A critical component to fund a Larkspur SMART train extension moved forward in the U.S. Congress as lawmakers agreed in early December to authorize the Small Starts program at $11 billion over six years. There's $20 million pledged by President Obama in the transportation authorization bill earmarked for the Sonoma-Marin Area Transit system that would extend rail tracks by two miles, from San Rafael to Larkspur.

But the entire spending package might go out the window, and the SMART dollars with them. A government shutdown looms as Democratic lawmakers grapple with multiple radical right-wing riders dropped into an omnibus appropriations bill to fund the government. The transportation authorization bill that passed earlier this month included SMART dollars, but now that it's time to appropriate the money, Republicans have threatened a shutdown.

"They've thrown the kitchen sink at the Democrats," says Rep. Jared Huffman, D-San Rafael. After months of negotiations, Huffman says, the party "threw it out the window and offered a deal to Democrats that was basically every radically ideological agenda [item] that they could dream up." The GOP riders would ban Syrian refugees; amend the Dodd-Frank Act; pollute the Clean Air Act; wreck Obamacare; defund, demonize and otherwise delegitimize Planned Parenthood; whittle away at the Endangered Species Act . . .

House Democrats sent the bill back to the GOP to scrub the extremism. "It's been flatly rejected by us, so now—having had the goal posts moved—we are really not quite sure where this goes in the next few days," said Huffman late last week. He was cautiously optimistic. "It's wait-and-see time, but we don't have to wait too terribly long. We're at the 11th hour."

BAN DRAGS ON

Crabbers headed to the Steele Lane Community Center in Santa Rosa on Dec. 3 to find out when the state would lift the closure on the Dungeness and rock crab fisheries because of high levels of the potentially fatal domoic acid.

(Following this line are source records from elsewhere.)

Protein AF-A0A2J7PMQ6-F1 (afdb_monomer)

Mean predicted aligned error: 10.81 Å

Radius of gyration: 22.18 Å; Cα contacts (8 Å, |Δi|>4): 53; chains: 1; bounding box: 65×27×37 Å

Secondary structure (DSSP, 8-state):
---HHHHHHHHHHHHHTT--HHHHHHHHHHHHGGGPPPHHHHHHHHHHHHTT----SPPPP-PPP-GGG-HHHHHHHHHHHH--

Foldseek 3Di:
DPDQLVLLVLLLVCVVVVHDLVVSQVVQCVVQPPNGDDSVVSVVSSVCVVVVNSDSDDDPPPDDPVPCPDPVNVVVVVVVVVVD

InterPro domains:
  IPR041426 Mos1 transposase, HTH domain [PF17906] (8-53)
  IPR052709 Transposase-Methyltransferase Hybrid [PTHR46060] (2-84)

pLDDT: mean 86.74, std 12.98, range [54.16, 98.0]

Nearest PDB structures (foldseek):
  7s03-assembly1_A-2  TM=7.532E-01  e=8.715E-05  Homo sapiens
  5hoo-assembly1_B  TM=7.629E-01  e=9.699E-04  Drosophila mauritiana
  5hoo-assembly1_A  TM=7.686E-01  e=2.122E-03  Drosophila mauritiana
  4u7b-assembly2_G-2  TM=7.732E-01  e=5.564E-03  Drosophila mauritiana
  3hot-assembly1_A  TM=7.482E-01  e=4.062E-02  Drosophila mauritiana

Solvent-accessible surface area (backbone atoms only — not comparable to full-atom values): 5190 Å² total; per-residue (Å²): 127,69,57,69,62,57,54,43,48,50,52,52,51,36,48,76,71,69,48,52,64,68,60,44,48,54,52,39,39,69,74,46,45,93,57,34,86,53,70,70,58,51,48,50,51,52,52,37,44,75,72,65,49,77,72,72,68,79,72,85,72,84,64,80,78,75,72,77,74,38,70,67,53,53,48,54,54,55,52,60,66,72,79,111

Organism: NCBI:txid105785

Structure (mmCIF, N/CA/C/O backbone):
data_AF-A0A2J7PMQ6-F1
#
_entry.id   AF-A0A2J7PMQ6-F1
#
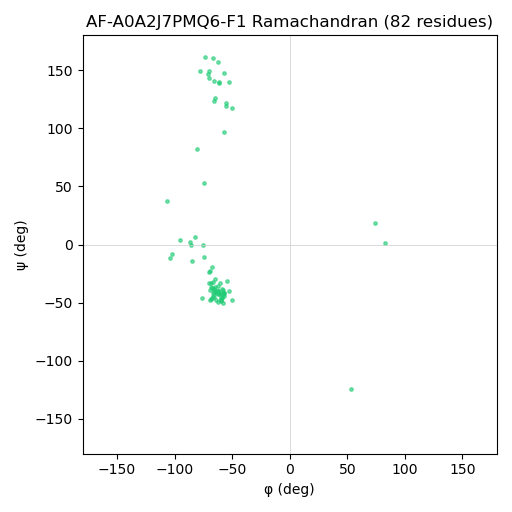loop_
_atom_site.group_PDB
_atom_site.id
_atom_site.type_symbol
_atom_site.label_atom_id
_atom_site.label_alt_id
_atom_site.label_comp_id
_atom_site.label_asym_id
_atom_site.label_entity_id
_atom_site.label_seq_id
_atom_site.pdbx_PDB_ins_code
_atom_site.Cartn_x
_atom_site.Cartn_y
_atom_site.Cartn_z
_atom_site.occupancy
_atom_site.B_iso_or_equiv
_atom_site.auth_seq_id
_atom_site.auth_comp_id
_atom_site.auth_asym_id
_atom_site.auth_atom_id
_atom_site.pdbx_PDB_model_num
ATOM 1 N N . MET A 1 1 ? 2.912 -16.711 2.668 1.00 54.16 1 MET A N 1
ATOM 2 C CA . MET A 1 1 ? 3.341 -15.436 2.077 1.00 54.16 1 MET A CA 1
ATOM 3 C C . MET A 1 1 ? 2.308 -15.017 1.062 1.00 54.16 1 MET A C 1
ATOM 5 O O . MET A 1 1 ? 2.347 -15.475 -0.076 1.00 54.16 1 MET A O 1
ATOM 9 N N . ALA A 1 2 ? 1.345 -14.218 1.510 1.00 59.94 2 ALA A N 1
ATOM 10 C CA . ALA A 1 2 ? 0.425 -13.519 0.623 1.00 59.94 2 ALA A CA 1
ATOM 11 C C . ALA A 1 2 ? 1.205 -12.727 -0.442 1.00 59.94 2 ALA A C 1
ATOM 13 O O . ALA A 1 2 ? 2.252 -12.145 -0.149 1.00 59.94 2 ALA A O 1
ATOM 14 N N . ASP A 1 3 ? 0.713 -12.724 -1.679 1.00 80.69 3 ASP A N 1
ATOM 15 C CA . ASP A 1 3 ? 1.365 -12.007 -2.770 1.00 80.69 3 ASP A CA 1
ATOM 16 C C . ASP A 1 3 ? 1.305 -10.493 -2.489 1.00 80.69 3 ASP A C 1
ATOM 18 O O . ASP A 1 3 ? 0.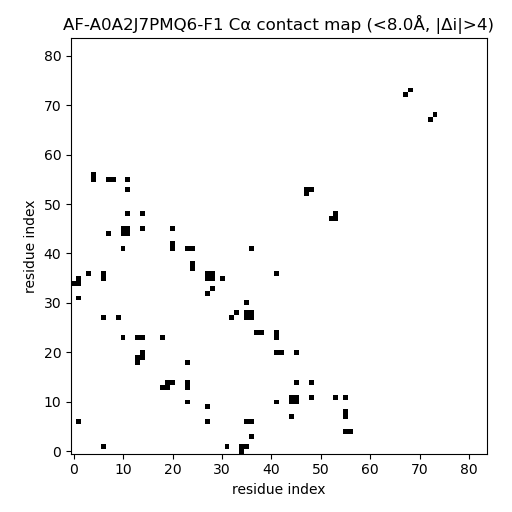233 -9.914 -2.298 1.00 80.69 3 ASP A O 1
ATOM 22 N N . PHE A 1 4 ? 2.460 -9.819 -2.460 1.00 83.62 4 PHE A N 1
ATOM 23 C CA . PHE A 1 4 ? 2.537 -8.366 -2.264 1.00 83.62 4 PHE A CA 1
ATOM 24 C C . PHE A 1 4 ? 1.681 -7.608 -3.284 1.00 83.62 4 PHE A C 1
ATOM 26 O O . PHE A 1 4 ? 1.143 -6.542 -2.978 1.00 83.62 4 PHE A O 1
ATOM 33 N N . ARG A 1 5 ? 1.529 -8.152 -4.496 1.00 91.19 5 ARG A N 1
ATOM 34 C CA . ARG A 1 5 ? 0.700 -7.554 -5.543 1.00 91.19 5 ARG A CA 1
ATOM 35 C C . ARG A 1 5 ? -0.792 -7.605 -5.205 1.00 91.19 5 ARG A C 1
ATOM 37 O O . ARG A 1 5 ? -1.504 -6.638 -5.476 1.00 91.19 5 ARG A O 1
ATOM 44 N N . GLU A 1 6 ? -1.248 -8.681 -4.570 1.00 93.81 6 GLU A N 1
ATOM 45 C CA . GLU A 1 6 ? -2.627 -8.839 -4.094 1.00 93.81 6 GLU A CA 1
ATOM 46 C C . GLU A 1 6 ? -2.954 -7.805 -3.011 1.00 93.81 6 GLU A C 1
ATOM 48 O O . GLU A 1 6 ? -3.944 -7.078 -3.113 1.00 93.81 6 GLU A O 1
ATOM 53 N N . GLN A 1 7 ? -2.073 -7.645 -2.021 1.00 94.88 7 GLN A N 1
ATOM 54 C CA . GLN A 1 7 ? -2.281 -6.667 -0.951 1.00 94.88 7 GLN A CA 1
ATOM 55 C C . GLN A 1 7 ? -2.272 -5.225 -1.471 1.00 94.88 7 GLN A C 1
ATOM 57 O O . GLN A 1 7 ? -3.083 -4.412 -1.036 1.00 94.88 7 GLN A O 1
ATOM 62 N N . ARG A 1 8 ? -1.436 -4.898 -2.466 1.00 95.19 8 ARG A N 1
ATOM 63 C CA . ARG A 1 8 ? -1.478 -3.590 -3.151 1.00 95.19 8 ARG A CA 1
ATOM 64 C C . ARG A 1 8 ? -2.800 -3.355 -3.877 1.00 95.19 8 ARG A C 1
ATOM 66 O O . ARG A 1 8 ? -3.336 -2.247 -3.827 1.00 95.19 8 ARG A O 1
ATOM 73 N N . ALA A 1 9 ? -3.346 -4.384 -4.526 1.00 95.69 9 ALA A N 1
ATOM 74 C CA . ALA A 1 9 ? -4.676 -4.314 -5.124 1.00 95.69 9 ALA A CA 1
ATOM 75 C C . ALA A 1 9 ? -5.755 -4.071 -4.055 1.00 95.69 9 ALA A C 1
ATOM 77 O O . ALA A 1 9 ? -6.634 -3.235 -4.265 1.00 95.69 9 ALA A O 1
ATOM 78 N N . ALA A 1 10 ? -5.645 -4.714 -2.889 1.00 96.81 10 ALA A N 1
ATOM 79 C CA . ALA A 1 10 ? -6.538 -4.481 -1.755 1.00 96.81 10 ALA A CA 1
ATOM 80 C C . ALA A 1 10 ? -6.429 -3.046 -1.201 1.00 96.81 10 ALA A C 1
ATOM 82 O O . ALA A 1 10 ? -7.457 -2.420 -0.937 1.00 96.81 10 ALA A O 1
ATOM 83 N N . VAL A 1 11 ? -5.219 -2.475 -1.106 1.00 96.88 11 VAL A N 1
ATOM 84 C CA . VAL A 1 11 ? -5.029 -1.056 -0.740 1.00 96.88 11 VAL A CA 1
ATOM 85 C C . VAL A 1 11 ? -5.724 -0.145 -1.753 1.00 96.88 11 VAL A C 1
ATOM 87 O O . VAL A 1 11 ? -6.471 0.751 -1.364 1.00 96.88 11 VAL A O 1
ATOM 90 N N . LYS A 1 12 ? -5.527 -0.387 -3.057 1.00 97.25 12 LYS A N 1
ATOM 91 C CA . LYS A 1 12 ? -6.173 0.388 -4.128 1.00 97.25 12 LYS A CA 1
ATOM 92 C C . LYS A 1 12 ? -7.697 0.290 -4.062 1.00 97.25 12 LYS A C 1
ATOM 94 O O . LYS A 1 12 ? -8.382 1.295 -4.233 1.00 97.25 12 LYS A O 1
ATOM 99 N N . PHE A 1 13 ? -8.226 -0.902 -3.806 1.00 97.75 13 PHE A N 1
ATOM 100 C CA . PHE A 1 13 ? -9.657 -1.123 -3.624 1.00 97.75 13 PHE A CA 1
ATOM 101 C C . PHE A 1 13 ? -10.203 -0.302 -2.449 1.00 97.75 13 PHE A C 1
ATOM 103 O O . PHE A 1 13 ? -11.167 0.438 -2.624 1.00 97.75 13 PHE A O 1
ATOM 110 N N . CYS A 1 14 ? -9.545 -0.343 -1.286 1.00 97.81 14 CYS A N 1
ATOM 111 C CA . CYS A 1 14 ? -9.953 0.446 -0.121 1.00 97.81 14 CYS A CA 1
ATOM 112 C C . CYS A 1 14 ? -9.874 1.959 -0.389 1.00 97.81 14 CYS A C 1
ATOM 114 O O . CYS A 1 14 ? -10.794 2.693 -0.030 1.00 97.81 14 CYS A O 1
ATOM 116 N N . PHE A 1 15 ? -8.832 2.421 -1.087 1.00 97.62 15 PHE A N 1
ATOM 117 C CA . PHE A 1 15 ? -8.711 3.815 -1.518 1.00 97.62 15 PHE A CA 1
ATOM 118 C C . PHE A 1 15 ? -9.886 4.249 -2.410 1.00 97.62 15 PHE A C 1
ATOM 120 O O . PHE A 1 15 ? -10.484 5.296 -2.174 1.00 97.62 15 PHE A O 1
ATOM 127 N N . LEU A 1 16 ? -10.259 3.430 -3.401 1.00 97.62 16 LEU A N 1
ATOM 128 C CA . LEU A 1 16 ? -11.400 3.697 -4.287 1.00 97.62 16 LEU A CA 1
ATOM 129 C C . LEU A 1 16 ? -12.745 3.690 -3.548 1.00 97.62 16 LEU A C 1
ATOM 131 O O . LEU A 1 16 ? -13.657 4.414 -3.938 1.00 97.62 16 LEU A O 1
ATOM 135 N N . LEU A 1 17 ? -12.860 2.918 -2.466 1.00 97.75 17 LEU A N 1
ATOM 136 C CA . LEU A 1 17 ? -14.013 2.944 -1.561 1.00 97.75 17 LEU A CA 1
ATOM 137 C C . LEU A 1 17 ? -14.035 4.168 -0.627 1.00 97.75 17 LEU A C 1
ATOM 139 O O . LEU A 1 17 ? -14.945 4.289 0.191 1.00 97.75 17 LEU A O 1
ATOM 143 N N . GLY A 1 18 ? -13.044 5.060 -0.710 1.00 97.06 18 GLY A N 1
ATOM 144 C CA . GLY A 1 18 ? -12.939 6.241 0.146 1.00 97.06 18 GLY A CA 1
ATOM 145 C C . GLY A 1 18 ? -12.503 5.933 1.580 1.00 97.06 18 GLY A C 1
ATOM 146 O O . GLY A 1 18 ? -12.704 6.761 2.467 1.00 97.06 18 GLY A O 1
ATOM 147 N N . LYS A 1 19 ? -11.917 4.755 1.828 1.00 98.00 19 LYS A N 1
ATOM 148 C CA . LYS A 1 19 ? -11.369 4.400 3.140 1.00 98.00 19 LYS A CA 1
ATOM 149 C C . LYS A 1 19 ? -10.115 5.196 3.452 1.00 98.00 19 LYS A C 1
ATOM 151 O O . LYS A 1 19 ? -9.334 5.537 2.567 1.00 98.00 19 LYS A O 1
ATOM 156 N N . SER A 1 20 ? -9.903 5.461 4.734 1.00 97.00 20 SER A N 1
ATOM 157 C CA . SER A 1 20 ? -8.655 6.033 5.231 1.00 97.00 20 SER A CA 1
ATOM 158 C C . SER A 1 20 ? -7.520 4.999 5.233 1.00 97.00 20 SER A C 1
ATOM 160 O O . SER A 1 20 ? -7.743 3.784 5.194 1.00 97.00 20 SER A O 1
ATOM 162 N N . GLY A 1 21 ? -6.274 5.481 5.294 1.00 95.12 21 GLY A N 1
ATOM 163 C CA . GLY A 1 21 ? -5.100 4.606 5.384 1.00 95.12 21 GLY A CA 1
ATOM 164 C C . GLY A 1 21 ? -5.100 3.752 6.657 1.00 95.12 21 GLY A C 1
ATOM 165 O O . GLY A 1 21 ? -4.747 2.579 6.600 1.00 95.12 21 GLY A O 1
ATOM 166 N N . THR A 1 22 ? -5.580 4.303 7.776 1.00 97.00 22 THR A N 1
ATOM 167 C CA . THR A 1 22 ? -5.710 3.589 9.05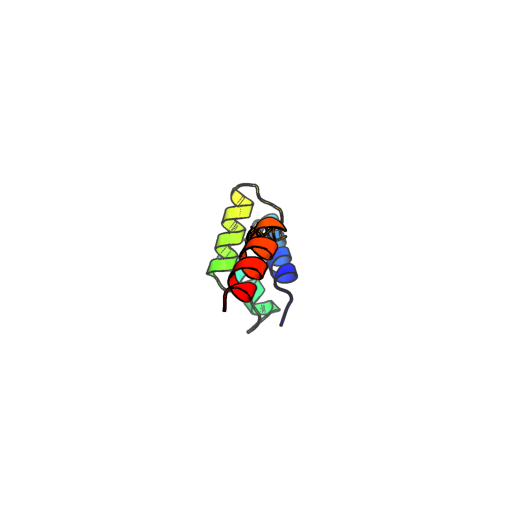4 1.00 97.00 22 THR A CA 1
ATOM 168 C C . THR A 1 22 ? -6.780 2.500 8.999 1.00 97.00 22 THR A C 1
ATOM 170 O O . THR A 1 22 ? -6.496 1.369 9.378 1.00 97.00 22 THR A O 1
ATOM 173 N N . GLU A 1 23 ? -7.976 2.784 8.464 1.00 97.88 23 GLU A N 1
ATOM 174 C CA . GLU A 1 23 ? -8.998 1.745 8.242 1.00 97.88 23 GLU A CA 1
ATOM 175 C C . GLU A 1 23 ? -8.466 0.627 7.339 1.00 97.88 23 GLU A C 1
ATOM 177 O O . GLU A 1 23 ? -8.660 -0.552 7.623 1.00 97.88 23 GLU A O 1
ATOM 182 N N . THR A 1 24 ? -7.760 0.995 6.267 1.00 97.94 24 THR A N 1
ATOM 183 C CA . THR A 1 24 ? -7.192 0.026 5.323 1.00 97.94 24 THR A CA 1
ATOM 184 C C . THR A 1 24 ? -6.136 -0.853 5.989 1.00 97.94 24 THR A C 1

The news was unsatisfying. "I don't know when we will reopen," said California Department of Fish and Wildlife director Charlton Bonham. He assured the crabbers that there would be constant testing going on through the month, and that Fish and Wildlife was "seeing good trends, but very highly elevated hot spots."

In order to open the fisheries, state officials need to see average levels of domoic acid in crab viscera drop to below 30 parts per million for two weeks running. The levels are generally abating, but one Dungeness in the Channel Islands area had just been sampled at 1,000 ppm.

News of the very "hot" crab elicited a round of agitated murmurs from the room full of crabbers, which included Don Marshall, a member of the Pacific Coast Federation of Fishermen's Associations.

"I agree, and the fleet agrees as a whole, that public safety is the main concern," Marshall told the legislative panel comprised of Healdsburg lawmakers State Sen. Mike McGuire and Assemblyman Jim Wood.

Marshall advocated for a uniform opening of the Dungeness season when it was safe to do so, and strongly rejected any consideration to open state waters based on local test results. "The crabs don't abide district lines," Marshall said as he urged lawmakers and officials to "approach this matter with extreme caution. We are in uncharted waters."

Marshall is selling Christmas trees to get through the holidays.